The fake Jordanian virgin fleeing fantasy murderous men-folk aroused a great deal of suspicion inside Jordan, where she was unknown. A lot of her “facts” didn’t correspond to Jordanian realities.
“The concerns were initially raised inside Jordan, where the book was being held up for ridicule, because it was clearly exaggerating and falsifying facts about honor killings, which really do exist, and women’s activists were concerned about this book undermining their cause,” Knox told NPR interviewer Brooke Gladstone.
So the tips came from Jordan, cultivated as Knox replied to emails and returned phone calls.
I know the importance of tips, and the pitfalls. Having harvested a dozen and so tips a day when I was an “insider” columnist in Washington, D.C., I can attest that a tip, at best, is just the beginning. It isn’t the same as a source, like Deep Throat of the Watergate scandal.
Knox knew there wasn’t much of a story in reporting that the heart-wrenching tale of the murder of Khouri’s best friend was considered fiction in Jordan. If the story was going to amount to anything, he had to build a serious case against the fabricator.
There was a real problem with that. The Herald wouldn’t support Knox’s request to travel to Jordan to check out details.
At that point, most reporters would shrug and move on. I’ve worked in more than half a dozen newsrooms, so I know from personal experience, you don’t go your own way unless you’re some kind of superstar.
Back in the good old days of investigative reporting – in the 1970s and 80s – newspapers fielded whole teams of investigative reporters in big budget efforts to harvest a few headliner scalps.
But, with corruption being in the bloodstream of government and business, the stories kept coming and public eventually went into “yeah-sure-yawn” mode.
Today? Forget it. Newspapers are struggling to survive and management is looking at budgets like a logger looks at Redwood National Park. Investigative stories are expensive and time consuming, and can yield lengthy and costly lawsuits.
Knox, however, wasn’t one to shrug and move on. He sensed a good story, and, more than that, he felt that Khouri’s lies were damaging a legitimate and worthwhile cause – the effort to expose and halt the brutish practice of so-called “honor killing.”
Gradually it became clear that the real story was to be found not in Jordan but in Chicago.
Knox could have set the whole thing aside and enjoyed a vacation at a seaside cottage. Instead he spent his annual leave in Chicago chasing down the truth about Khouri.
To search public records and contact relatives, Knox had to know the real name of his quarry. As it turns out, Khouri’s real name is Norma Majid Khouri Michael al-Bagain Toliopoulos, a/k/a Norma Albaqeen. In Chicago, he found, the family name was “Bagain.”
Knox gathered documentary evidence such as motor vehicle ownership records and real estate transactions.
But, “The key was getting human witnesses to link Norma Bagain, the American, with Norma Khouri, the writer,” he said in an interview published in The Writer’s Reader.
Having found links by looking up the Bagain family in the phone book and public records, Knox’s next step was “walking the streets and knocking on doors.”

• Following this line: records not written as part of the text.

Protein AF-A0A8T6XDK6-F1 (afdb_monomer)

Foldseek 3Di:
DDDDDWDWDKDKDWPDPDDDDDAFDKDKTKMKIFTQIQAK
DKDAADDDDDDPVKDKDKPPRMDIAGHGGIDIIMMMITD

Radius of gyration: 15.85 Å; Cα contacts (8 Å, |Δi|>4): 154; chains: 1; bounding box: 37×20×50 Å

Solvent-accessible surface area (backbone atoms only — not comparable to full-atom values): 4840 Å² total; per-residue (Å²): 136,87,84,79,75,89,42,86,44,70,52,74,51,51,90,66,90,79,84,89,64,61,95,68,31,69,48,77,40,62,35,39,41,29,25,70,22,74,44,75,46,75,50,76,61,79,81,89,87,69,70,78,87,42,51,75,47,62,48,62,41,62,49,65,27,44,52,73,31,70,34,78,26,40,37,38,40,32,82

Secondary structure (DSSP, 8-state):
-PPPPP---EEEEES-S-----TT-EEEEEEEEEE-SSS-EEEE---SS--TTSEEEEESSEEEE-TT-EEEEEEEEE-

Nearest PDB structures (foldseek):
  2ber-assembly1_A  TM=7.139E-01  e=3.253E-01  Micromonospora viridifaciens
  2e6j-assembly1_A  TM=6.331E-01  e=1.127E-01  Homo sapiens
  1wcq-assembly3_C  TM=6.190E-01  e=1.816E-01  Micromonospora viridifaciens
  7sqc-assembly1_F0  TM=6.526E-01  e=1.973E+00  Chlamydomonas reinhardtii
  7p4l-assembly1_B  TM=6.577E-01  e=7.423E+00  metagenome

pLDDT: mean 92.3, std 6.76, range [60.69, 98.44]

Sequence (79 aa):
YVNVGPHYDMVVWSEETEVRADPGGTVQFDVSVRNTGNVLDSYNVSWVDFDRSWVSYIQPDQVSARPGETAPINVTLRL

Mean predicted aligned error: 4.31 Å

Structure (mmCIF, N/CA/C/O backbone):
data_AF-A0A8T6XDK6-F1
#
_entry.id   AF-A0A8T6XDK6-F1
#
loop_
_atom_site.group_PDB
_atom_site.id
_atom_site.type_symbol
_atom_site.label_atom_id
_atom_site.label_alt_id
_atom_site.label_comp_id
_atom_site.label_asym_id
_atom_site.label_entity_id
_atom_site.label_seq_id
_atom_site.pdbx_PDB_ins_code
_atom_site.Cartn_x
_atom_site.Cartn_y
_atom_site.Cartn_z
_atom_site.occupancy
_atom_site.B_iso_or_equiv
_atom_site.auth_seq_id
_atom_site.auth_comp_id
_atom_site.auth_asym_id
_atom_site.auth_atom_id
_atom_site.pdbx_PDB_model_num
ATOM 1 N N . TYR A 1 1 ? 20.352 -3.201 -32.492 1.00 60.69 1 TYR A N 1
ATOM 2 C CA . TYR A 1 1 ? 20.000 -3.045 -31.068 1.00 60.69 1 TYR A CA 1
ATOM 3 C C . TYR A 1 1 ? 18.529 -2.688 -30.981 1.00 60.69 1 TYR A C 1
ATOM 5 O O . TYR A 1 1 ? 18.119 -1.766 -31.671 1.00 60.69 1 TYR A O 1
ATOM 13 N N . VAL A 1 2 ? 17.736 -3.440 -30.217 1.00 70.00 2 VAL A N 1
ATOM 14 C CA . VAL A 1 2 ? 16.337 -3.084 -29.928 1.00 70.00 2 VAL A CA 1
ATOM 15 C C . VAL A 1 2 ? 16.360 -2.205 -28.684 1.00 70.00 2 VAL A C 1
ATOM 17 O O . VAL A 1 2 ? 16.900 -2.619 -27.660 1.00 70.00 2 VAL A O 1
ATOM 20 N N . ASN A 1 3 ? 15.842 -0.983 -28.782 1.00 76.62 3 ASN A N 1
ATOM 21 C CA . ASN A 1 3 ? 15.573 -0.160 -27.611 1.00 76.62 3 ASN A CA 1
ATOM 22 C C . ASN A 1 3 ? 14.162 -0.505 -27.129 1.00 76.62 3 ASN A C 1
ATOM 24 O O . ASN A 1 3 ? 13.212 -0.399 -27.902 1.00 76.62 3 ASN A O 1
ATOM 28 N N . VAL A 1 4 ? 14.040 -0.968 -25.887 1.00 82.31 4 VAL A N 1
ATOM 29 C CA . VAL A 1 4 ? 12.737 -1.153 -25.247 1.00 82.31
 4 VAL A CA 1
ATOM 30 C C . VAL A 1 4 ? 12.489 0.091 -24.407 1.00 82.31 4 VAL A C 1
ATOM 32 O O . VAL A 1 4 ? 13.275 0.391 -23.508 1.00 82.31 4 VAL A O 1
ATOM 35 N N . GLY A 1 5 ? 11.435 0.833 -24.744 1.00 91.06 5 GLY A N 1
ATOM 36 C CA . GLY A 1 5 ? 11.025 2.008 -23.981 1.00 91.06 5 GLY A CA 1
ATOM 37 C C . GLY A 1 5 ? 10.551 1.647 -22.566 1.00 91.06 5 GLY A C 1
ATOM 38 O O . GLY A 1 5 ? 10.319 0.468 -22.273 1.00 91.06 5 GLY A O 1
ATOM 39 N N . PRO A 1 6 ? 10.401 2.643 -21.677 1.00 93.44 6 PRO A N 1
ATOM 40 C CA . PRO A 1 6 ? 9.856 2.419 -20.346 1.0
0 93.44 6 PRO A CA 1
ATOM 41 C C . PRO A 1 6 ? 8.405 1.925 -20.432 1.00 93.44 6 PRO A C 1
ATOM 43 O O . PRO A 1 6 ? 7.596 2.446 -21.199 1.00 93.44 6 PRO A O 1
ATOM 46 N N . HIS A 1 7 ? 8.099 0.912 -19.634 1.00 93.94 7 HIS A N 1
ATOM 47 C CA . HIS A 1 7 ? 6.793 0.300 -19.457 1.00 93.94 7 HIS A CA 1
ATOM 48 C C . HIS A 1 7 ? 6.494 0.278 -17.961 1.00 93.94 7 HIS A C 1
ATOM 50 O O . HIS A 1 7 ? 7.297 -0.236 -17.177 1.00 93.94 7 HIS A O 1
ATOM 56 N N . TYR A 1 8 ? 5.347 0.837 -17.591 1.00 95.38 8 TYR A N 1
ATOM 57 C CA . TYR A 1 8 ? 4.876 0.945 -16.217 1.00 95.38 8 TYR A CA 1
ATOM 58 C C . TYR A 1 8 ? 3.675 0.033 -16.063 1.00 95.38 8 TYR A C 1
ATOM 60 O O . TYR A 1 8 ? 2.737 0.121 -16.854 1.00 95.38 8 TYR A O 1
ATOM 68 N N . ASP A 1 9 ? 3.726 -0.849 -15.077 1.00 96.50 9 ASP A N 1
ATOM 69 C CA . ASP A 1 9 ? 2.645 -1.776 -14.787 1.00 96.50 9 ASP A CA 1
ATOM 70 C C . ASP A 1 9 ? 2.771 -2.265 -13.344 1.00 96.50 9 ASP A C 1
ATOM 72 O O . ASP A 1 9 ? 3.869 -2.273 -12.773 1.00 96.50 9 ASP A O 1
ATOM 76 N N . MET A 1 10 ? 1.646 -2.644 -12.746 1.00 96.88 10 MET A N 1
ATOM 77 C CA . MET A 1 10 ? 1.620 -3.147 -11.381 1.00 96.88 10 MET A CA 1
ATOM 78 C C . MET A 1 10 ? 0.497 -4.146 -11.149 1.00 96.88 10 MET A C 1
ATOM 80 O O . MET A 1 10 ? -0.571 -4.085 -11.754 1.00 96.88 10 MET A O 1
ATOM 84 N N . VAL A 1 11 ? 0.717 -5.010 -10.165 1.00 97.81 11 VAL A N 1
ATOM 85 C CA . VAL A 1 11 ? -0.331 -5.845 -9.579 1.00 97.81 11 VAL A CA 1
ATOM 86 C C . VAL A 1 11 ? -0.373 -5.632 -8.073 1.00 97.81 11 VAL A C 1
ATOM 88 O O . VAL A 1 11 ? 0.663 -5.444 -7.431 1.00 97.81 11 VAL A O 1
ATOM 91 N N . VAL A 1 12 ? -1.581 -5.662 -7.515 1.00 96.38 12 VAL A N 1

“”¦ I met members of her family, and they identified her from photographs that I showed them, and I was able to identify her in photographs that they showed me of her growing up in Chicago,” Knox wrote in a Herald article. “I found members of her family, neighbors and acquaintances who remembered Khouri from her 27 years in Chicago, from age three to age 30.”
Back in Australia, Knox confronted Khouri. She had emigrated from the U.S. with her husband and two children, apparently to avoid questions in an FBI investigation.

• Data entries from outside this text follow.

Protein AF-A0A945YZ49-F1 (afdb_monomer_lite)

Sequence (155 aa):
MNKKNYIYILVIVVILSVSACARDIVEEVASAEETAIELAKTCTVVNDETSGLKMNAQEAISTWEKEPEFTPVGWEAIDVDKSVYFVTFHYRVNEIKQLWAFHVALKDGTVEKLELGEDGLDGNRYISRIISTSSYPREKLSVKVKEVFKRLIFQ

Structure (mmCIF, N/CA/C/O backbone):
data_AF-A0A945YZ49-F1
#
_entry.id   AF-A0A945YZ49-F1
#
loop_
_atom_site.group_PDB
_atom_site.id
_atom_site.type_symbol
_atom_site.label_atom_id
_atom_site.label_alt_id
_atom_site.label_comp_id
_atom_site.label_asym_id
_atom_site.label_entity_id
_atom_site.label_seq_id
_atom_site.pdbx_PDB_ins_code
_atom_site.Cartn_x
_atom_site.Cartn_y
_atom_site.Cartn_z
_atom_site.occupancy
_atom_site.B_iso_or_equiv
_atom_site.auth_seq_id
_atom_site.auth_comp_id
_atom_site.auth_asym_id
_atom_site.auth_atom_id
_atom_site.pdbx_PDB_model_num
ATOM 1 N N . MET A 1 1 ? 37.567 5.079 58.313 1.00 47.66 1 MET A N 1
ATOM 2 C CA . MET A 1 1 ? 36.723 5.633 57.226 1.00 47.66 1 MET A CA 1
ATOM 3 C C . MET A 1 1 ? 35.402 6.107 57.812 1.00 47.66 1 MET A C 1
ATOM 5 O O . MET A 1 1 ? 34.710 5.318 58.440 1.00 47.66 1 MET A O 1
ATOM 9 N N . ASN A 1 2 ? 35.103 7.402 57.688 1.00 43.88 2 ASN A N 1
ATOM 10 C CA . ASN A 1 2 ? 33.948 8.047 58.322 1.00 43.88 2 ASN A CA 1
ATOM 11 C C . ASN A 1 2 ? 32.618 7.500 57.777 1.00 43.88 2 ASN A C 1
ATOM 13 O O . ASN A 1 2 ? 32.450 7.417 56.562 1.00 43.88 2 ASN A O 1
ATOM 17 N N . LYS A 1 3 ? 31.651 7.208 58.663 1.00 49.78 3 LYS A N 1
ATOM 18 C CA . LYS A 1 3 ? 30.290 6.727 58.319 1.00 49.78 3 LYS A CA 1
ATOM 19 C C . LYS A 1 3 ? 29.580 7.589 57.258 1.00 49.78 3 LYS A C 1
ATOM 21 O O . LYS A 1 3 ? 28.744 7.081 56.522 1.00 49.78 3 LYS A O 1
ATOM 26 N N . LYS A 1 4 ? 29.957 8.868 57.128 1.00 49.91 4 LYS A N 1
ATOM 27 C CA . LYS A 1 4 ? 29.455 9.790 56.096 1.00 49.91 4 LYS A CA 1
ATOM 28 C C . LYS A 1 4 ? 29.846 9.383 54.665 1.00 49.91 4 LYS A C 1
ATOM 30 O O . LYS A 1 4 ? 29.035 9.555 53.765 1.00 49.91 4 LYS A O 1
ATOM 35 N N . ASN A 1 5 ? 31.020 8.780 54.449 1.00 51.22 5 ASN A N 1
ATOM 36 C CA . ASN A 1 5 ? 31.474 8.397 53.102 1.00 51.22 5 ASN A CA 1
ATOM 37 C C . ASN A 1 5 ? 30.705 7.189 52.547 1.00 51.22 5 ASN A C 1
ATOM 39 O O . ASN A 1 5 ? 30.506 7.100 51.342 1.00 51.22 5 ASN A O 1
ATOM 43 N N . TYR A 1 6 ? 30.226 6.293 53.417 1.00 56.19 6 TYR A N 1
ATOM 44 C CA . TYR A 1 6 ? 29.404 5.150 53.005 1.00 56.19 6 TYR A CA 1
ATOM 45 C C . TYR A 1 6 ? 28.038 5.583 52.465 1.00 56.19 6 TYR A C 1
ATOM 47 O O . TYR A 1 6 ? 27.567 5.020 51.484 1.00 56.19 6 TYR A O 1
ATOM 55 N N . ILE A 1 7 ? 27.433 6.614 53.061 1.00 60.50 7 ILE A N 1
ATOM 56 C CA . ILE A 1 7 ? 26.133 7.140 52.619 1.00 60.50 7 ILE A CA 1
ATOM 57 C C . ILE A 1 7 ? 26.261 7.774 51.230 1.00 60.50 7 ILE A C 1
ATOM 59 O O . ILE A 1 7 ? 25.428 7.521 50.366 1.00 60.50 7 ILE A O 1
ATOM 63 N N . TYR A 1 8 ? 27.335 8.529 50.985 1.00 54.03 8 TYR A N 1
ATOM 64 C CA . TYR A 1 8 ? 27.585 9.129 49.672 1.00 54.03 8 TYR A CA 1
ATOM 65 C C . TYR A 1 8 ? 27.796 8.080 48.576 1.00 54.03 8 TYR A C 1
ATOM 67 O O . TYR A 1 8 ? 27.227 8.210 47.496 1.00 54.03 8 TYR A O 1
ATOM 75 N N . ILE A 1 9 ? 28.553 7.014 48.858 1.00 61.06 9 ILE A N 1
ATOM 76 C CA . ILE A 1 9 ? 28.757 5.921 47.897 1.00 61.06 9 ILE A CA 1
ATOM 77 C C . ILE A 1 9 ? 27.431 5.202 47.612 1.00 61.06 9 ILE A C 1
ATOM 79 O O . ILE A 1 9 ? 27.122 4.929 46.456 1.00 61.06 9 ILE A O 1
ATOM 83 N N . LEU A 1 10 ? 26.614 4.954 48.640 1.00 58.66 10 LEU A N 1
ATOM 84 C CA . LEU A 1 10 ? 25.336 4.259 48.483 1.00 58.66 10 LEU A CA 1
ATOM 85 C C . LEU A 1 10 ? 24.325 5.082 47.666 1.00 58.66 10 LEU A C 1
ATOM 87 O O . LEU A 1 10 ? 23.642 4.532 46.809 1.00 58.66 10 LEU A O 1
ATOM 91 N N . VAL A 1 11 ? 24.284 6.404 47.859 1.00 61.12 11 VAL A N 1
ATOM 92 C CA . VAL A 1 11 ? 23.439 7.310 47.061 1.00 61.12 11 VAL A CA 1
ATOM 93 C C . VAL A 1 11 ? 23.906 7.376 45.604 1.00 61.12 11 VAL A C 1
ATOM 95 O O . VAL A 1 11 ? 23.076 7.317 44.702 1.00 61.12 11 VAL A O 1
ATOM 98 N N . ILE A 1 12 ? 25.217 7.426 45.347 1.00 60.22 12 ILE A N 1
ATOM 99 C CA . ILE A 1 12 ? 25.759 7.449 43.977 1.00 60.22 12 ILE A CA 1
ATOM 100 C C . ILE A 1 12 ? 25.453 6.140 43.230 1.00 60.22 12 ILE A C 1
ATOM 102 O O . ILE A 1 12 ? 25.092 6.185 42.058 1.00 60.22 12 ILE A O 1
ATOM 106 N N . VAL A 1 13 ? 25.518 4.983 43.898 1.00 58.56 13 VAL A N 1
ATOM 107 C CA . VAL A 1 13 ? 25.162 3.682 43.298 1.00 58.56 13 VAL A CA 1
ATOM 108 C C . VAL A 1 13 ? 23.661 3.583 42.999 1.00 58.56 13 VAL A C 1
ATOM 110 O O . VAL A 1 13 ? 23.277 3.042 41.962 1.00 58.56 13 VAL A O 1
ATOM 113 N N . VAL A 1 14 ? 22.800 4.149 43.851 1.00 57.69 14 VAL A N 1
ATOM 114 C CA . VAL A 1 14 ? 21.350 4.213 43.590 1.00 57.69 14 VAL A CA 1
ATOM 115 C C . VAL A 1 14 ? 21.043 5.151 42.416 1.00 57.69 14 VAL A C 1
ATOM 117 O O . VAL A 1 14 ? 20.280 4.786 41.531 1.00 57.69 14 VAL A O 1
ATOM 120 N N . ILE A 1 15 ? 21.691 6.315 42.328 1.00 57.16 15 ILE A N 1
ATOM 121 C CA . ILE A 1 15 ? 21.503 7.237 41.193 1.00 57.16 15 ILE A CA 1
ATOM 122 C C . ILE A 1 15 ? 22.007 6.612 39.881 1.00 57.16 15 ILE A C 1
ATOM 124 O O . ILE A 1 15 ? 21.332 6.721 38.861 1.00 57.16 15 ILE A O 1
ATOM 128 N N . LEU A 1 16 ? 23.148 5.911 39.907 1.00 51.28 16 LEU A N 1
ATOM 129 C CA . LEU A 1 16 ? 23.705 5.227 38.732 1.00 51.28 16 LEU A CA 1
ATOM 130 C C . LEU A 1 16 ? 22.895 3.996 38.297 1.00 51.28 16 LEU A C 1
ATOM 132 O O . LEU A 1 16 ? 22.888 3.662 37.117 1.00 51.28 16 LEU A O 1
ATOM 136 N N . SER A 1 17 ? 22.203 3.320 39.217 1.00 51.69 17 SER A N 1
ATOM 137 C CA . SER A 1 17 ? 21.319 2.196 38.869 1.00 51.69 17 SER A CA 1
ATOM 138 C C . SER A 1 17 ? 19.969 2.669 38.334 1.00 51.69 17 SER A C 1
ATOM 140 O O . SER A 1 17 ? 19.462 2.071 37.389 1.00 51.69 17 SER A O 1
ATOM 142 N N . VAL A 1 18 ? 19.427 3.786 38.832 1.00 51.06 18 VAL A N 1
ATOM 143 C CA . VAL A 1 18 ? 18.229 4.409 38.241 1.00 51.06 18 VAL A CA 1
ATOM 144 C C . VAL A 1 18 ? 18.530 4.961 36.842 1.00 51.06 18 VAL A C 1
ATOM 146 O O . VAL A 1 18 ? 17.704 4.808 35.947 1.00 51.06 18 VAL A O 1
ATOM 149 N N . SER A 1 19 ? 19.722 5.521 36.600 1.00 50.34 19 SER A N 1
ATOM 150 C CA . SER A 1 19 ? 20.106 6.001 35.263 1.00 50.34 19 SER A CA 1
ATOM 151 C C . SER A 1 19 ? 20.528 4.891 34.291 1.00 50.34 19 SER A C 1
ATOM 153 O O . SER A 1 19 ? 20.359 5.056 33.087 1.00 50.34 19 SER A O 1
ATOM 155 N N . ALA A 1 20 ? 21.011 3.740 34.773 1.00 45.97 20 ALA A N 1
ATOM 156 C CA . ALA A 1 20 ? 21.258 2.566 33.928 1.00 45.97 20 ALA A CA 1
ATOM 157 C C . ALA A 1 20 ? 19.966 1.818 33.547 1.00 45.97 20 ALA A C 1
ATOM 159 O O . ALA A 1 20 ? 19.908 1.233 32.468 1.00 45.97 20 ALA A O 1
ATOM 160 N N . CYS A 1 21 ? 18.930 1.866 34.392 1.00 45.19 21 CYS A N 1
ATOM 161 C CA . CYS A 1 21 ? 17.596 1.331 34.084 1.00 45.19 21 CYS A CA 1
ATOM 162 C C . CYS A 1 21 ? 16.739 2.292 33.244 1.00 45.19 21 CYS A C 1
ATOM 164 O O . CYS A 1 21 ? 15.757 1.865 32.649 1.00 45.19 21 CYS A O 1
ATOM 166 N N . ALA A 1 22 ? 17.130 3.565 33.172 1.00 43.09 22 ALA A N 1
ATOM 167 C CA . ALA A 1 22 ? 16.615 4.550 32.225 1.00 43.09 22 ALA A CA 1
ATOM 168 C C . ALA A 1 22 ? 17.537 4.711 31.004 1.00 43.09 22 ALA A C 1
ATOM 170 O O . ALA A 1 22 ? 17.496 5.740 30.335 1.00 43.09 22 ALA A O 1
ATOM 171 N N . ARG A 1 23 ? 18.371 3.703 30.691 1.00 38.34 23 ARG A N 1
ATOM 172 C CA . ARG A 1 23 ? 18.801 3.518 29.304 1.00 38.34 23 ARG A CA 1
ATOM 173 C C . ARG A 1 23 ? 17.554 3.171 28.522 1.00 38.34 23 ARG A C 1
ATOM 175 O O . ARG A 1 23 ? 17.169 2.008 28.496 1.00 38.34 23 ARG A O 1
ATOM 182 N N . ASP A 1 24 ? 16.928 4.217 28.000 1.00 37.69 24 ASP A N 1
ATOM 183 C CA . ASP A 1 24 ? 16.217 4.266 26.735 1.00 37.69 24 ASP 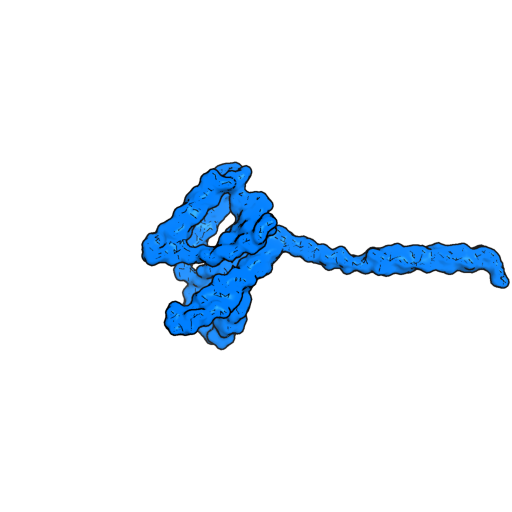A CA 1
ATOM 184 C C . ASP A 1 24 ? 16.078 2.888 26.080 1.00 37.69 24 ASP A C 1
ATOM 186 O O . ASP A 1 24 ? 16.713 2.575 25.077 1.00 37.69 24 ASP A O 1
ATOM 190 N N . ILE A 1 25 ? 15.155 2.085 26.609 1.00 41.09 25 ILE A N 1
ATOM 191 C CA . ILE A 1 25 ? 14.246 1.360 25.737 1.00 41.09 25 ILE A CA 1
ATOM 192 C C . ILE A 1 25 ? 13.286 2.445 25.252 1.00 41.09 25 ILE A C 1
ATOM 194 O O . ILE A 1 25 ? 12.118 2.506 25.617 1.00 41.09 25 ILE A O 1
ATOM 198 N N . VAL A 1 26 ? 13.822 3.349 24.435 1.00 39.72 26 VAL A N 1
ATOM 199 C CA . VAL A 1 26 ? 13.079 3.834 23.293 1.00 39.72 26 VAL A CA 1
ATOM 200 C C . VAL A 1 26 ? 13.004 2.592 22.408 1.00 39.72 26 VAL A C 1
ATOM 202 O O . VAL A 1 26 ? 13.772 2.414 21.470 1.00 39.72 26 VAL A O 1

Khouri denied ever having lived in the U.S. and claimed she only visited once on a publicity tour. “She said the records I had found were ‘planted’ to trick the Jordanian Government into giving her travel documents to escape,” Knox recalled.
Well, what are you gonna do? Khouri lies like popcorn pops.
But Knox didn’t need a confession, he had his story, and a good one it was. It would move from the news pages to a top spot in the annals of literary history: “Khouri is a fake and so is Forbidden Love.”